I have therefore endeavoured to lay the ground by stating largely the possibility and the gravity, even the solemnity, of that demand. I am convinced that this is the only path which can lead to success. With such a weapon, one might go hopefully into action. But I well know, from a thousand indications past and present, that a new project of mine launched into the air, would have no momentum which could carry it to its aim. So, in my mind, stands the case....
Three days before this letter, Mr. Gladstone had replied to one from Lord Hartington:—
To Lord Hartington.
Dalmeny, Nov. 10, 1885.—I made a beginning yesterday in one of my conversation speeches, so to call them, on the way, by laying it down that I was particularly bound to prevent, if I could, the domination of sectional opinion over the body and action of the party.
I wish to say something about the modern radicalism. But I must include this, that if it is rampant and ambitious, the two most prominent causes of its forwardness have been: 1. Tory [pg 241] democracy. 2. The gradual disintegration of the liberal aristocracy. On both these subjects my opinions are strong. I think the conduct of the Duke of Bedford and others has been as unjustifiable as it was foolish, especially after what we did to save the House of Lords from itself in the business of the franchise.
Nor can I deny that the question of the House of Lords, of the church, or both, will probably split the liberal party. But let it split decently, honourably, and for cause. That it should split now would, so far as I see, be ludicrous.
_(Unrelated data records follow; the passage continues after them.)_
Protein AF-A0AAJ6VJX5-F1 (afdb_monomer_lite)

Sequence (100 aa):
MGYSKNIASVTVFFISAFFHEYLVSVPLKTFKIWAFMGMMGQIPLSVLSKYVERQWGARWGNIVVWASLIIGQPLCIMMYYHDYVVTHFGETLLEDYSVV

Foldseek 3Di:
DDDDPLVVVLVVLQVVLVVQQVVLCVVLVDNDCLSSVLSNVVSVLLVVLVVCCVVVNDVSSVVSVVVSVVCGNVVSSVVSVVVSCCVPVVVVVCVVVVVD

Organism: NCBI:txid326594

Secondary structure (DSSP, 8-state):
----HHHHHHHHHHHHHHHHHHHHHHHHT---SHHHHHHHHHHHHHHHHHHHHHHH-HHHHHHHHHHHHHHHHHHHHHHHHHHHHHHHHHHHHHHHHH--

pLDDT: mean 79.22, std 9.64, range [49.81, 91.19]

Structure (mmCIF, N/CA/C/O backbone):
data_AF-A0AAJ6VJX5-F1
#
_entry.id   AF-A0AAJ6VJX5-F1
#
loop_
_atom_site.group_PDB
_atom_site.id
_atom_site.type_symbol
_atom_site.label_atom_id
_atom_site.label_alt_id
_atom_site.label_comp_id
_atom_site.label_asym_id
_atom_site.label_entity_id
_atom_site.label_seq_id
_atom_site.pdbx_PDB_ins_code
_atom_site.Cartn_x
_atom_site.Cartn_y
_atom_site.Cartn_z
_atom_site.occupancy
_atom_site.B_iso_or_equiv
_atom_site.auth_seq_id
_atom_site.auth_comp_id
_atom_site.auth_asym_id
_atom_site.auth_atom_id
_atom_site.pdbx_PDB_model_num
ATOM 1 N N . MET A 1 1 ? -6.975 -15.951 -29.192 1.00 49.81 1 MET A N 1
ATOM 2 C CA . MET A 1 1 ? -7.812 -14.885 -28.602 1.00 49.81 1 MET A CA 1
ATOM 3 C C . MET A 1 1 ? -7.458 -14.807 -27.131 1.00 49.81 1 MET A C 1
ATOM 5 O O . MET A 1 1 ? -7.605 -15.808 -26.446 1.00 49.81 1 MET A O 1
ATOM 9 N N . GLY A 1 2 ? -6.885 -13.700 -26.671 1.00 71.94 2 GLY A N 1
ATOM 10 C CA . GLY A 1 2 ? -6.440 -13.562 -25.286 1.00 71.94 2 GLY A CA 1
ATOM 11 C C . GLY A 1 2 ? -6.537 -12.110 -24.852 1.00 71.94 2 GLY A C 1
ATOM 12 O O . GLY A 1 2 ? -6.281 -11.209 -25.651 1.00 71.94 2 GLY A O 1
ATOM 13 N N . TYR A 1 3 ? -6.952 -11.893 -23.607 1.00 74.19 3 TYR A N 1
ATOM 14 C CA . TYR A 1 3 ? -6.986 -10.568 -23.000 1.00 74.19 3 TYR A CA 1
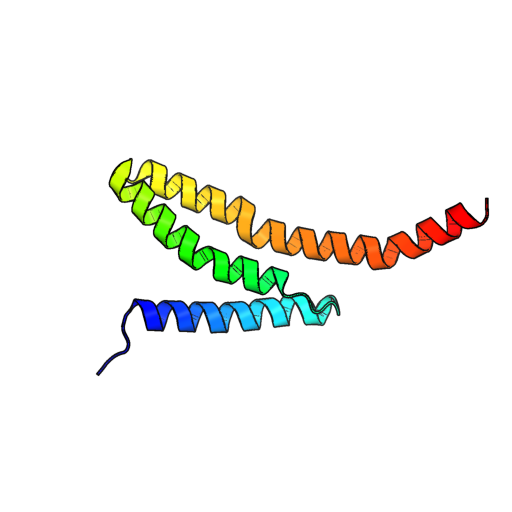ATOM 15 C C . TYR A 1 3 ? -5.579 -9.965 -22.941 1.00 74.19 3 TYR A C 1
ATOM 17 O O . TYR A 1 3 ? -4.584 -10.685 -22.826 1.00 74.19 3 TYR A O 1
ATOM 25 N N . SER A 1 4 ? -5.486 -8.632 -23.012 1.00 83.12 4 SER A N 1
ATOM 26 C CA . SER A 1 4 ? -4.196 -7.956 -22.874 1.00 83.12 4 SER A CA 1
ATOM 27 C C . SER A 1 4 ? -3.596 -8.263 -21.498 1.00 83.12 4 SER A C 1
ATOM 29 O O . SER A 1 4 ? -4.316 -8.358 -20.501 1.00 83.12 4 SER A O 1
ATOM 31 N N . LYS A 1 5 ? -2.267 -8.394 -21.427 1.00 81.75 5 LYS A N 1
ATOM 32 C CA . LYS A 1 5 ? -1.539 -8.666 -20.175 1.00 81.75 5 LYS A CA 1
ATOM 33 C C . LYS A 1 5 ? -1.913 -7.681 -19.059 1.00 81.75 5 LYS A C 1
ATOM 35 O O . LYS A 1 5 ? -1.988 -8.068 -17.898 1.00 81.75 5 LYS A O 1
ATOM 40 N N . ASN A 1 6 ? -2.190 -6.430 -19.425 1.00 82.50 6 ASN A N 1
ATOM 41 C CA . ASN A 1 6 ? -2.600 -5.392 -18.485 1.00 82.50 6 ASN A CA 1
ATOM 42 C C . ASN A 1 6 ? -4.012 -5.641 -17.954 1.00 82.50 6 ASN A C 1
ATOM 44 O O . ASN A 1 6 ? -4.210 -5.580 -16.747 1.00 82.50 6 ASN A O 1
ATOM 48 N N . ILE A 1 7 ? -4.967 -5.977 -18.828 1.00 85.94 7 ILE A N 1
ATOM 49 C CA . ILE A 1 7 ? -6.345 -6.286 -18.421 1.00 85.94 7 ILE A CA 1
ATOM 50 C C . ILE A 1 7 ? -6.351 -7.515 -17.509 1.00 85.94 7 ILE A C 1
ATOM 52 O O . ILE A 1 7 ? -6.901 -7.452 -16.418 1.00 85.94 7 ILE A O 1
ATOM 56 N N . ALA A 1 8 ? -5.657 -8.588 -17.898 1.00 87.44 8 ALA A N 1
ATOM 57 C CA . ALA A 1 8 ? -5.541 -9.791 -17.076 1.00 87.44 8 ALA A CA 1
ATOM 58 C C . ALA A 1 8 ? -4.920 -9.495 -15.698 1.00 87.44 8 ALA A C 1
ATOM 60 O O . ALA A 1 8 ? -5.433 -9.955 -14.681 1.00 87.44 8 ALA A O 1
ATOM 61 N N . SER A 1 9 ? -3.858 -8.683 -15.645 1.00 85.25 9 SER A N 1
ATOM 62 C CA . SER A 1 9 ? -3.231 -8.290 -14.380 1.00 85.25 9 SER A CA 1
ATOM 63 C C . SER A 1 9 ? -4.177 -7.468 -13.505 1.00 85.25 9 SER A C 1
ATOM 65 O O . SER A 1 9 ? -4.296 -7.755 -12.319 1.00 85.25 9 SER A O 1
ATOM 67 N N . VAL A 1 10 ? -4.868 -6.472 -14.066 1.00 87.00 10 VAL A N 1
ATOM 68 C CA . VAL A 1 10 ? -5.815 -5.640 -13.307 1.00 87.00 10 VAL A CA 1
ATOM 69 C C . VAL A 1 10 ? -6.967 -6.487 -12.769 1.00 87.00 10 VAL A C 1
ATOM 71 O O . VAL A 1 10 ? -7.306 -6.359 -11.598 1.00 87.00 10 VAL A O 1
ATOM 74 N N . THR A 1 11 ? -7.521 -7.399 -13.571 1.00 90.31 11 THR A N 1
ATOM 75 C CA . THR A 1 11 ? -8.600 -8.297 -13.135 1.00 90.31 11 THR A CA 1
ATOM 76 C C . THR A 1 11 ? -8.163 -9.212 -11.991 1.00 90.31 11 THR A C 1
ATOM 78 O O . THR A 1 11 ? -8.889 -9.339 -11.008 1.00 90.31 11 THR A O 1
ATOM 81 N N . VAL A 1 12 ? -6.975 -9.820 -12.073 1.00 90.06 12 VAL A N 1
ATOM 82 C CA . VAL A 1 12 ? -6.462 -10.694 -11.002 1.00 90.06 12 VAL A CA 1
ATOM 83 C C . VAL A 1 12 ? -6.225 -9.905 -9.713 1.00 90.06 12 VAL A C 1
ATOM 85 O O . VAL A 1 12 ? -6.622 -10.358 -8.640 1.00 90.06 12 VAL A O 1
ATOM 88 N N . PHE A 1 13 ? -5.634 -8.710 -9.807 1.00 89.25 13 PHE A N 1
ATOM 89 C CA . PHE A 1 13 ? -5.434 -7.849 -8.639 1.00 89.25 13 PHE A CA 1
ATOM 90 C C . PHE A 1 13 ? -6.755 -7.377 -8.032 1.00 89.25 13 PHE A C 1
ATOM 92 O O . PHE A 1 13 ? -6.880 -7.368 -6.813 1.00 89.25 13 PHE A O 1
ATOM 99 N N . PHE A 1 14 ? -7.749 -7.047 -8.855 1.00 90.19 14 PHE A N 1
ATOM 100 C CA . PHE A 1 14 ? -9.073 -6.649 -8.386 1.00 90.19 14 PHE A CA 1
ATOM 101 C C . PHE A 1 14 ? -9.766 -7.777 -7.609 1.00 90.19 14 PHE A C 1
ATOM 103 O O . PHE A 1 14 ? -10.242 -7.557 -6.496 1.00 90.19 14 PHE A O 1
ATOM 110 N N . ILE A 1 15 ? -9.774 -9.000 -8.155 1.00 91.19 15 ILE A N 1
ATOM 111 C CA . ILE A 1 15 ? -10.344 -10.172 -7.468 1.00 91.19 15 ILE A CA 1
ATOM 112 C C . ILE A 1 15 ? -9.590 -10.437 -6.157 1.00 91.19 15 ILE A C 1
ATOM 114 O O . ILE A 1 15 ? -10.208 -10.688 -5.125 1.00 91.19 15 ILE A O 1
ATOM 118 N N . SER A 1 16 ? -8.261 -10.330 -6.170 1.00 89.31 16 SER A N 1
ATOM 119 C CA . SER A 1 16 ? -7.437 -10.484 -4.968 1.00 89.31 16 SER A CA 1
ATOM 120 C C . SER A 1 16 ? -7.755 -9.420 -3.906 1.00 89.31 16 SER A C 1
ATOM 122 O O . SER A 1 16 ? -7.923 -9.750 -2.733 1.00 89.31 16 SER A O 1
ATOM 124 N N . ALA A 1 17 ? -7.908 -8.154 -4.309 1.00 87.06 17 ALA A N 1
ATOM 125 C CA . ALA A 1 17 ? -8.260 -7.046 -3.423 1.00 87.06 17 ALA A CA 1
ATOM 126 C C . ALA A 1 17 ? -9.624 -7.260 -2.755 1.00 87.06 17 ALA A C 1
ATOM 128 O O . ALA A 1 17 ? -9.757 -7.021 -1.556 1.00 87.06 17 ALA A O 1
ATOM 129 N N . PHE A 1 18 ? -10.602 -7.780 -3.503 1.00 88.38 18 PHE A N 1
ATOM 130 C CA . PHE A 1 18 ? -11.917 -8.135 -2.971 1.00 88.38 18 PHE A CA 1
ATOM 131 C C . PHE A 1 18 ? -11.823 -9.197 -1.866 1.00 88.38 18 PHE A C 1
ATOM 133 O O . PHE A 1 18 ? -12.357 -9.007 -0.775 1.00 88.38 18 PHE A O 1
ATOM 140 N N . PHE A 1 19 ? -11.099 -10.296 -2.108 1.00 88.25 19 PHE A N 1
ATOM 141 C CA . PHE A 1 19 ? -10.912 -11.329 -1.085 1.00 88.25 19 PHE A CA 1
ATOM 142 C C . PHE A 1 19 ? -10.107 -10.828 0.116 1.00 88.25 19 PHE 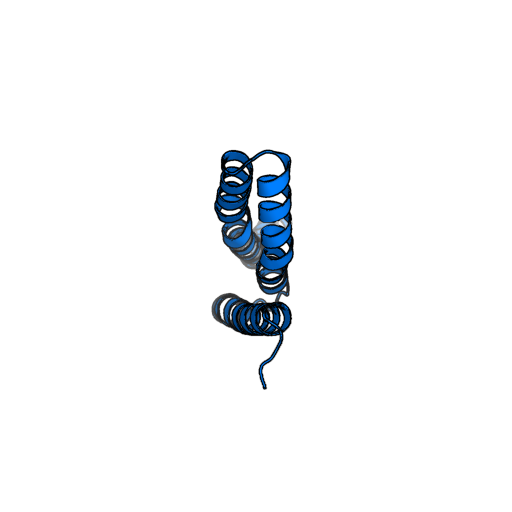A C 1
ATOM 144 O O . PHE A 1 19 ? -10.380 -11.238 1.242 1.00 88.25 19 PHE A O 1
ATOM 151 N N . HIS A 1 20 ? -9.138 -9.938 -0.099 1.00 84.12 20 HIS A N 1
ATOM 152 C CA . HIS A 1 20 ? -8.359 -9.364 0.990 1.00 84.12 20 HIS A CA 1
ATOM 153 C C . HIS A 1 20 ? -9.218 -8.476 1.895 1.00 84.12 20 HIS A C 1
ATOM 155 O O . HIS A 1 20 ? -9.172 -8.637 3.113 1.00 84.12 20 HIS A O 1
ATOM 161 N N . GLU A 1 21 ? -10.062 -7.610 1.324 1.00 83.69 21 GLU A N 1
ATOM 162 C CA . GLU A 1 21 ? -11.028 -6.837 2.111 1.00 83.69 21 GLU A CA 1
ATOM 163 C C . GLU A 1 21 ? -12.028 -7.755 2.819 1.00 83.69 21 GLU A C 1
ATOM 165 O O . GLU A 1 21 ? -12.282 -7.560 4.004 1.00 83.69 21 GLU A O 1
ATOM 170 N N . TYR A 1 22 ? -12.543 -8.794 2.156 1.00 84.62 22 TYR A N 1
ATOM 171 C CA . TYR A 1 22 ? -13.457 -9.754 2.782 1.00 84.62 22 TYR A CA 1
ATOM 172 C C . TYR A 1 22 ? -12.824 -10.449 3.999 1.00 84.62 22 TYR A C 1
ATOM 174 O O . TYR A 1 22 ? -13.403 -10.458 5.083 1.00 84.62 22 TYR A O 1
ATOM 182 N N . LEU A 1 23 ? -11.604 -10.975 3.857 1.00 82.94 23 LEU A N 1
ATOM 183 C CA . LEU A 1 23 ? -10.903 -11.658 4.948 1.00 82.94 23 LEU A CA 1
ATOM 184 C C . LEU A 1 23 ? -10.511 -10.726 6.100 1.00 82.94 23 LEU A C 1
ATOM 186 O O . LEU A 1 23 ? -10.401 -11.202 7.224 1.00 82.94 23 LEU A O 1
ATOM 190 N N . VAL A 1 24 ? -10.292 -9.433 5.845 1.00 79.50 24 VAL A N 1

So far I have been writing in great sympathy with you, but now I touch a point where our lines have not been the same. You have, I think, courted the hostility of Parnell. Salisbury has carefully avoided doing this, and last night he simply confined himself to two conditions, which you and I both think vital; namely, the unity of the empire and an honourable regard to the position of the “minority,” i.e. the landlords. You will see in the newspapers what Parnell, making for himself an opportunity, is reported to have said about the elections in Ulster now at hand. You have opened a vista which appears to terminate in a possible concession to Ireland of full power to manage her own local affairs. But I own my leaning to the opinion that, if that consummation is in any way to be contemplated, action at a stroke will be more honourable, less unsafe, less uneasy, than the jolting process of a series of partial measures. This is my opinion, but I have no intention, as at present advised, of signifying it. I have all along in public declarations avoided offering anything to the nationalists, beyond describing the limiting rule which must govern the question. It is for them to ask, and for us, as I think, to leave the space so defined as open and unencumbered as possible. I am much struck by the increased breadth of Salisbury's declaration last night; he dropped the “I do not see how.”
We shall see how these great and difficult matters develop themselves. Meantime be assured that, with a good deal of misgiving as to the future, I shall do what little I can towards enabling all liberals at present to hold together with credit and good conscience.